Правда, мы были еще невинны во всех смыслах; никогда еще слово любви не произносилось между нами. Это слово было смешно гордому человеку XIX века; оно давно им было разложено, разобрано по частям, каждая часть оценена, взвешена и выброшена за окошко, как вещь, несогласная с нашим нравственным комфортом; но я заговаривался с графинею в свете; но я засиживался у ней по вечерам; но ее рука долго, слишком долго оставалась в моей при прощании; но, когда она с улыбкой и с бледнеющим лицом сказала мне однажды: «мой муж на днях должен возвратиться… вы, верно, сойдетесь с ним» — я, человек, прошедший чрез все мытарства жизни, не нашелся, что отвечать, даже не мог вспомнить ни одной пошлой фразы и, как романтический любовник, вырвал свою руку, побежал, бросился в карету…
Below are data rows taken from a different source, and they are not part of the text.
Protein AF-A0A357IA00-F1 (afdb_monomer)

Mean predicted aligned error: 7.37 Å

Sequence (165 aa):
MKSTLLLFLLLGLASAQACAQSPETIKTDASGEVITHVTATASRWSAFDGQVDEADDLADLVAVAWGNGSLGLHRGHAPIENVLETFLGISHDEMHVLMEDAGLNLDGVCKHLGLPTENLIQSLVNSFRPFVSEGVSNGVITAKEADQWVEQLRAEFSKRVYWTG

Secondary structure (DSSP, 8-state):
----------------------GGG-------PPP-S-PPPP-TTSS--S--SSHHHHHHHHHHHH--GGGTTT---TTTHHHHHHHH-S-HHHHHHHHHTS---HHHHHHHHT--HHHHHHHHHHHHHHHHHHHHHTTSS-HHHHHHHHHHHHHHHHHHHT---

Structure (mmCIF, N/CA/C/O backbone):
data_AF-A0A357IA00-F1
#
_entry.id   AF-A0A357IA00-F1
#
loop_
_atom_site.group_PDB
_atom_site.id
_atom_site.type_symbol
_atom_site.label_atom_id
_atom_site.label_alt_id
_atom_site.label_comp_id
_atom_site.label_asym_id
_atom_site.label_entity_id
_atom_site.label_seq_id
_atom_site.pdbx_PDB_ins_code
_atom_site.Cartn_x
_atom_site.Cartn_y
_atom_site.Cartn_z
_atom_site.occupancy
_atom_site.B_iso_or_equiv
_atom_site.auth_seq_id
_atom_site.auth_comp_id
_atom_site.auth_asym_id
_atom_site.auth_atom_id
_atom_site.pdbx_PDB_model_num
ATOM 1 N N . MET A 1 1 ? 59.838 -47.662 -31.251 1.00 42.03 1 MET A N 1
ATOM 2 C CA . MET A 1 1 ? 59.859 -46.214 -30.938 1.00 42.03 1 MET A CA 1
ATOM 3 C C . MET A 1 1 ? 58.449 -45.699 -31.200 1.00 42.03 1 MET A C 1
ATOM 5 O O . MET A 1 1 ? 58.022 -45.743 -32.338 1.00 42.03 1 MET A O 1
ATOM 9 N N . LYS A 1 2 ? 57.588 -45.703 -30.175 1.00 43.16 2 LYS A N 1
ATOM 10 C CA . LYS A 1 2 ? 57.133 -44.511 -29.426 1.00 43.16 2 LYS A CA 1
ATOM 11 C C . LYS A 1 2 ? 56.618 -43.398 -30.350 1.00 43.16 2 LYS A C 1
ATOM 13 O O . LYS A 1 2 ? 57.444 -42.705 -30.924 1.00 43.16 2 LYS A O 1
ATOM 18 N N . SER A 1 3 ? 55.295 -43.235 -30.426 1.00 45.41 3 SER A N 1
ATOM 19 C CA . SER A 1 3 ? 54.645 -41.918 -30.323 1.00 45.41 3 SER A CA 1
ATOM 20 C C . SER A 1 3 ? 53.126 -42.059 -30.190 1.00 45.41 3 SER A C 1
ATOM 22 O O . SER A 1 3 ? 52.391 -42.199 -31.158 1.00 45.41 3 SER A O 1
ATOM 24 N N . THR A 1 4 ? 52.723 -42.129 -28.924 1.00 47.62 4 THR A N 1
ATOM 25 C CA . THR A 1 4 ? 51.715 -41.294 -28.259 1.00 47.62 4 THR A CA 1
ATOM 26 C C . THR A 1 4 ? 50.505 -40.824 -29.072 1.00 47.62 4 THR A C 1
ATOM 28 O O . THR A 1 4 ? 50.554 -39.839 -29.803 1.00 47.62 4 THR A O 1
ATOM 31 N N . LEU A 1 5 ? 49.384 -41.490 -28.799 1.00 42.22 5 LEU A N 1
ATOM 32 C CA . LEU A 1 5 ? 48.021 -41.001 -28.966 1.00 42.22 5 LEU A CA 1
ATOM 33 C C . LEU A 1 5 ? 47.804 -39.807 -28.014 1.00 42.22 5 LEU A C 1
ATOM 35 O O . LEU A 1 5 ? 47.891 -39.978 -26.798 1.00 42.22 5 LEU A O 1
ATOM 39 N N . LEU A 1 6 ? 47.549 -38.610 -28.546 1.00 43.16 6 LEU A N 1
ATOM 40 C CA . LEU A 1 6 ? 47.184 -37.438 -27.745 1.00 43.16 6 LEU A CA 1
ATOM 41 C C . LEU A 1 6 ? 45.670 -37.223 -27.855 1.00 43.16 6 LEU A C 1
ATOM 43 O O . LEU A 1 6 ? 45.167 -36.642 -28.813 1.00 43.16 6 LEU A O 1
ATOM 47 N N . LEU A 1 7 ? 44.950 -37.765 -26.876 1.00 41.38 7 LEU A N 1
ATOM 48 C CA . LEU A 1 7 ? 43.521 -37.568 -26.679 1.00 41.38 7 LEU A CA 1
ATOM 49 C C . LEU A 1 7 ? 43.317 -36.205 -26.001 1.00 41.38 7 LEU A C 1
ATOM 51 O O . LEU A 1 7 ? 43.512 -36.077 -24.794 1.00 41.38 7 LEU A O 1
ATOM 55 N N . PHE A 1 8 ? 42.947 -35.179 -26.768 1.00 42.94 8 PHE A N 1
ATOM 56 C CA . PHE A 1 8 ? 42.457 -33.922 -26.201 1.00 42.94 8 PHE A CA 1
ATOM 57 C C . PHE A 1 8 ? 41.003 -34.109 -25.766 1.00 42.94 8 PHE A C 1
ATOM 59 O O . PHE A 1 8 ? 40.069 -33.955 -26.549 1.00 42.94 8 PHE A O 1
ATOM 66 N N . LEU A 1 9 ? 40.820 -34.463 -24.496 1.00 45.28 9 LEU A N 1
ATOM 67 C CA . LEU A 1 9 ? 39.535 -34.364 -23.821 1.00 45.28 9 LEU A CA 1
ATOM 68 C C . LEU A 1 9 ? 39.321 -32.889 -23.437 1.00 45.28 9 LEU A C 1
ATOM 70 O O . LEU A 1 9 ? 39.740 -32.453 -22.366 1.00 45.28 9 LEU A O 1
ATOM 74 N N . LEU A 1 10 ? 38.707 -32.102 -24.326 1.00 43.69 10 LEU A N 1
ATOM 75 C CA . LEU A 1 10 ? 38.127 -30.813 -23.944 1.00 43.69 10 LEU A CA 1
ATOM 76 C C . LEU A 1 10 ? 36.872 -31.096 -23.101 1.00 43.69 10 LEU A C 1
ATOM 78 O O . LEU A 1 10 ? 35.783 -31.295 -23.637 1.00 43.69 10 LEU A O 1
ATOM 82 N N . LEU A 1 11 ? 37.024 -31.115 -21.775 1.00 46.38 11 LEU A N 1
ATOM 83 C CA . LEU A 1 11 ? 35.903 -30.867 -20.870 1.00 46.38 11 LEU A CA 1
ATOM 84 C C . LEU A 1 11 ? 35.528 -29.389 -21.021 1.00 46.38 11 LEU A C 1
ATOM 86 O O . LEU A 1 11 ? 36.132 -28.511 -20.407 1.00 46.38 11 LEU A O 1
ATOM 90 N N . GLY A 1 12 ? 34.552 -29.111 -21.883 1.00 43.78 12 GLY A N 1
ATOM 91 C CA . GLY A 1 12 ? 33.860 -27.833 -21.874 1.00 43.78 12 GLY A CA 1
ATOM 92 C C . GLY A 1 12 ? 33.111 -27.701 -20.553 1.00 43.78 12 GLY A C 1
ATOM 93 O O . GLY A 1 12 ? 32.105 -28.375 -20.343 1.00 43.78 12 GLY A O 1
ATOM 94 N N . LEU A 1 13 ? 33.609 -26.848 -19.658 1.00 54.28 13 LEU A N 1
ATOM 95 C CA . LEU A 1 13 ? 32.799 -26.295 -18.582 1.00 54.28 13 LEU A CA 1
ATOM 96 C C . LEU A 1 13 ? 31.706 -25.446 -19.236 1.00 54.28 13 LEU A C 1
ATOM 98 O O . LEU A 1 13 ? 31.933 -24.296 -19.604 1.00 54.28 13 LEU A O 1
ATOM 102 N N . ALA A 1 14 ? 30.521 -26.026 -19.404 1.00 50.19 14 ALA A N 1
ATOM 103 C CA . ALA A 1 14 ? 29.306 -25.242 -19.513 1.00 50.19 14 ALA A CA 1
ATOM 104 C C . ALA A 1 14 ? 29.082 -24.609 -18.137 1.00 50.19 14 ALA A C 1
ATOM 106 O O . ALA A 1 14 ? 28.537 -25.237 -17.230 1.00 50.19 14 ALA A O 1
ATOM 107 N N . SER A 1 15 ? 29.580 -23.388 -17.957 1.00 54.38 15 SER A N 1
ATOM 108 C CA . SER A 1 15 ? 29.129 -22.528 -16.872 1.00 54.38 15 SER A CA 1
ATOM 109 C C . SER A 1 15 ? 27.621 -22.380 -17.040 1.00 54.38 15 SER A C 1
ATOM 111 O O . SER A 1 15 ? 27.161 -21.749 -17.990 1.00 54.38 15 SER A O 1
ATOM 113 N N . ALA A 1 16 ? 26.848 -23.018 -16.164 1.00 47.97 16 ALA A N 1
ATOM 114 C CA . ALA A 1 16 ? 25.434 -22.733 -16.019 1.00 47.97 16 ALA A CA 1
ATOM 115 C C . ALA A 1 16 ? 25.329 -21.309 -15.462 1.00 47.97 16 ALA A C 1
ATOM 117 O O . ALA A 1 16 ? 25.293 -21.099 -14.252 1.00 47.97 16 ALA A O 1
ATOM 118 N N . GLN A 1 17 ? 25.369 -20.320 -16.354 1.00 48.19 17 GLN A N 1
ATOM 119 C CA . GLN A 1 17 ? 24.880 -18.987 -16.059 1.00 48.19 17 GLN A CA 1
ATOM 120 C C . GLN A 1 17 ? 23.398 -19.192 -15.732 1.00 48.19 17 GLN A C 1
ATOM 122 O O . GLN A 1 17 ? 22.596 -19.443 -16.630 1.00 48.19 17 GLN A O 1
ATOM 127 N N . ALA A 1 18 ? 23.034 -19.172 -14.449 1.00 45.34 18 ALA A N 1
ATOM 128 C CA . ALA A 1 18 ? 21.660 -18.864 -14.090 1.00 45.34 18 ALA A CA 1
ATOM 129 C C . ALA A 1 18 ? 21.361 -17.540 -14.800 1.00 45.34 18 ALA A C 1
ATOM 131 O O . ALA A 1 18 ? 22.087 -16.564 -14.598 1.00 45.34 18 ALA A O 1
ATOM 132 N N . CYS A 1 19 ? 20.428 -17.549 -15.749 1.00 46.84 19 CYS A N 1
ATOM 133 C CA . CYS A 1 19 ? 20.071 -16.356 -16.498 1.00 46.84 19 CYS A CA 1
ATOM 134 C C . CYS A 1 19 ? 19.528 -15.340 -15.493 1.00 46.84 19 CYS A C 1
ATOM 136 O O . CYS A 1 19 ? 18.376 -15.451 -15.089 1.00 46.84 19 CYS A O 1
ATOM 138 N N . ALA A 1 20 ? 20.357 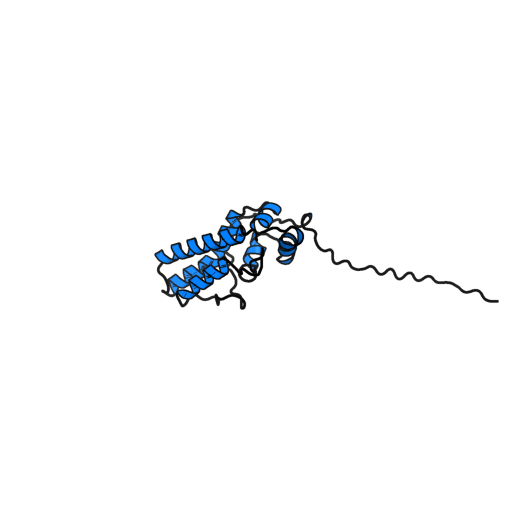-14.388 -15.059 1.00 65.00 20 ALA A N 1
ATOM 139 C CA . ALA A 1 20 ? 19.856 -13.187 -14.414 1.00 65.00 20 ALA A CA 1
ATOM 140 C C . ALA A 1 20 ? 18.888 -12.549 -15.417 1.00 65.00 20 ALA A C 1
ATOM 142 O O . ALA A 1 20 ? 19.295 -12.222 -16.537 1.00 65.00 20 ALA A O 1
ATOM 143 N N . GLN A 1 21 ? 17.600 -12.505 -15.073 1.00 78.62 21 GLN A N 1
ATOM 144 C CA . GLN A 1 21 ? 16.610 -11.826 -15.900 1.00 78.62 21 GLN A CA 1
ATOM 145 C C . GLN A 1 21 ? 17.008 -10.357 -15.962 1.00 78.62 21 GLN A C 1
ATOM 147 O O . GLN A 1 21 ? 17.310 -9.756 -14.936 1.00 78.62 21 GLN A O 1
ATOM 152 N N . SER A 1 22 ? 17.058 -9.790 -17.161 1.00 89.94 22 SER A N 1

Нам обоим до сей минуты не приходило в голову вспомнить, что у графини есть муж! […] В первый раз в жизни я был в нерешимости; я почти не спал целую ночь, не спал — и от страстей, волновавшихся в моем сердце, и от досады на себя за это волнение; до сей минуты я так был уверен, что я уже неспособен к подобному ребячеству; словом, я чувствовал в себе присутствие нескольких независимых существ, которые боролись сильно и не могли победить одно другое.

Рано поутру мне принесли записку от графини; она состояла из немногих слов: «Именем бога, будьте у меня сегодня, непременно сегодня; мне необходимо вас видеть».

Слова: сегодня и необходимо были подчеркнуты.

Мы поняли друг друга; при свидании с графинею мы быстро перешли тот промежуток, отделявший нас от прямого выражения нашей тайны, которую скрывали мы от самих себя. Первый акт житейской комедии, обыкновенно столь скучный и столь привлекательный, был уже сыгран; оставалась катастрофа — и развязка.

Мы долго не могли выговорить слова, молча смотрели друг на друга и с жестокосердием предоставляли друг другу право начать разговор.

Наконец, она, как женщина, как существо более доброе, сказала мне тихим, но твердым голосом:

— Я звала вас проститься… наше знакомство должно кончиться, разумеется для нас, — прибавила она после некоторого молчания, — но не для света; вы меня понимаете… Наше знакомство! — повторила она раздирающим голосом и с рыданием бросилась в кресла.

Я кинулся к ней, схватил ее за руку… Это движение привело ее в чувство.

— Остановитесь, — сказала она, — я уверена, что вы не захотите воспользоваться минутою слабости… Я уверена, что если бы я и забылась, то вы бы первый привели меня в память… Но я и сама не забуду, что я жена, мать.

Лицо ее просияло невыразимым благородством.

Я стоял недвижно пред нею… Скорбь, какой никогда еще не переносило мое сердце, разрывала меня; я чувствовал, что кровь горячим ключом переливалась в моих жилах, — частые удары пульса звенели в висках и оглушали меня… Я призывал на помощь все усилия разума, всю опытность, приобретенную холодными расчетами долгой жизни… Но рассудок представлял мне смутно лишь черные софизмы: преступления, мысли гнева и крови: они багровою пеленою закрывали от меня все другие чувства, мысли, надежды…

В эту минуту дикарь, распаленный зверским побуждением, бушевал под наружностью образованного, утонченного, расчетливого Европейца.

Я не знаю, чем бы кончилось это состояние, как вдруг дверь растворилась, и человек подал письмо графине.

— От графа с нарочным.

Графиня с беспокойством развернула пакет, прочла несколько строк — руки ее затряслись, она побледнела.

Человек вышел. Графиня подала мне письмо. Оно было от незнакомого человека, который уведомлял графиню, что муж ее опасно занемог на дороге в Москву, принужден был остановиться на постоялом дворе, не может писать сам и хочет видеть графиню.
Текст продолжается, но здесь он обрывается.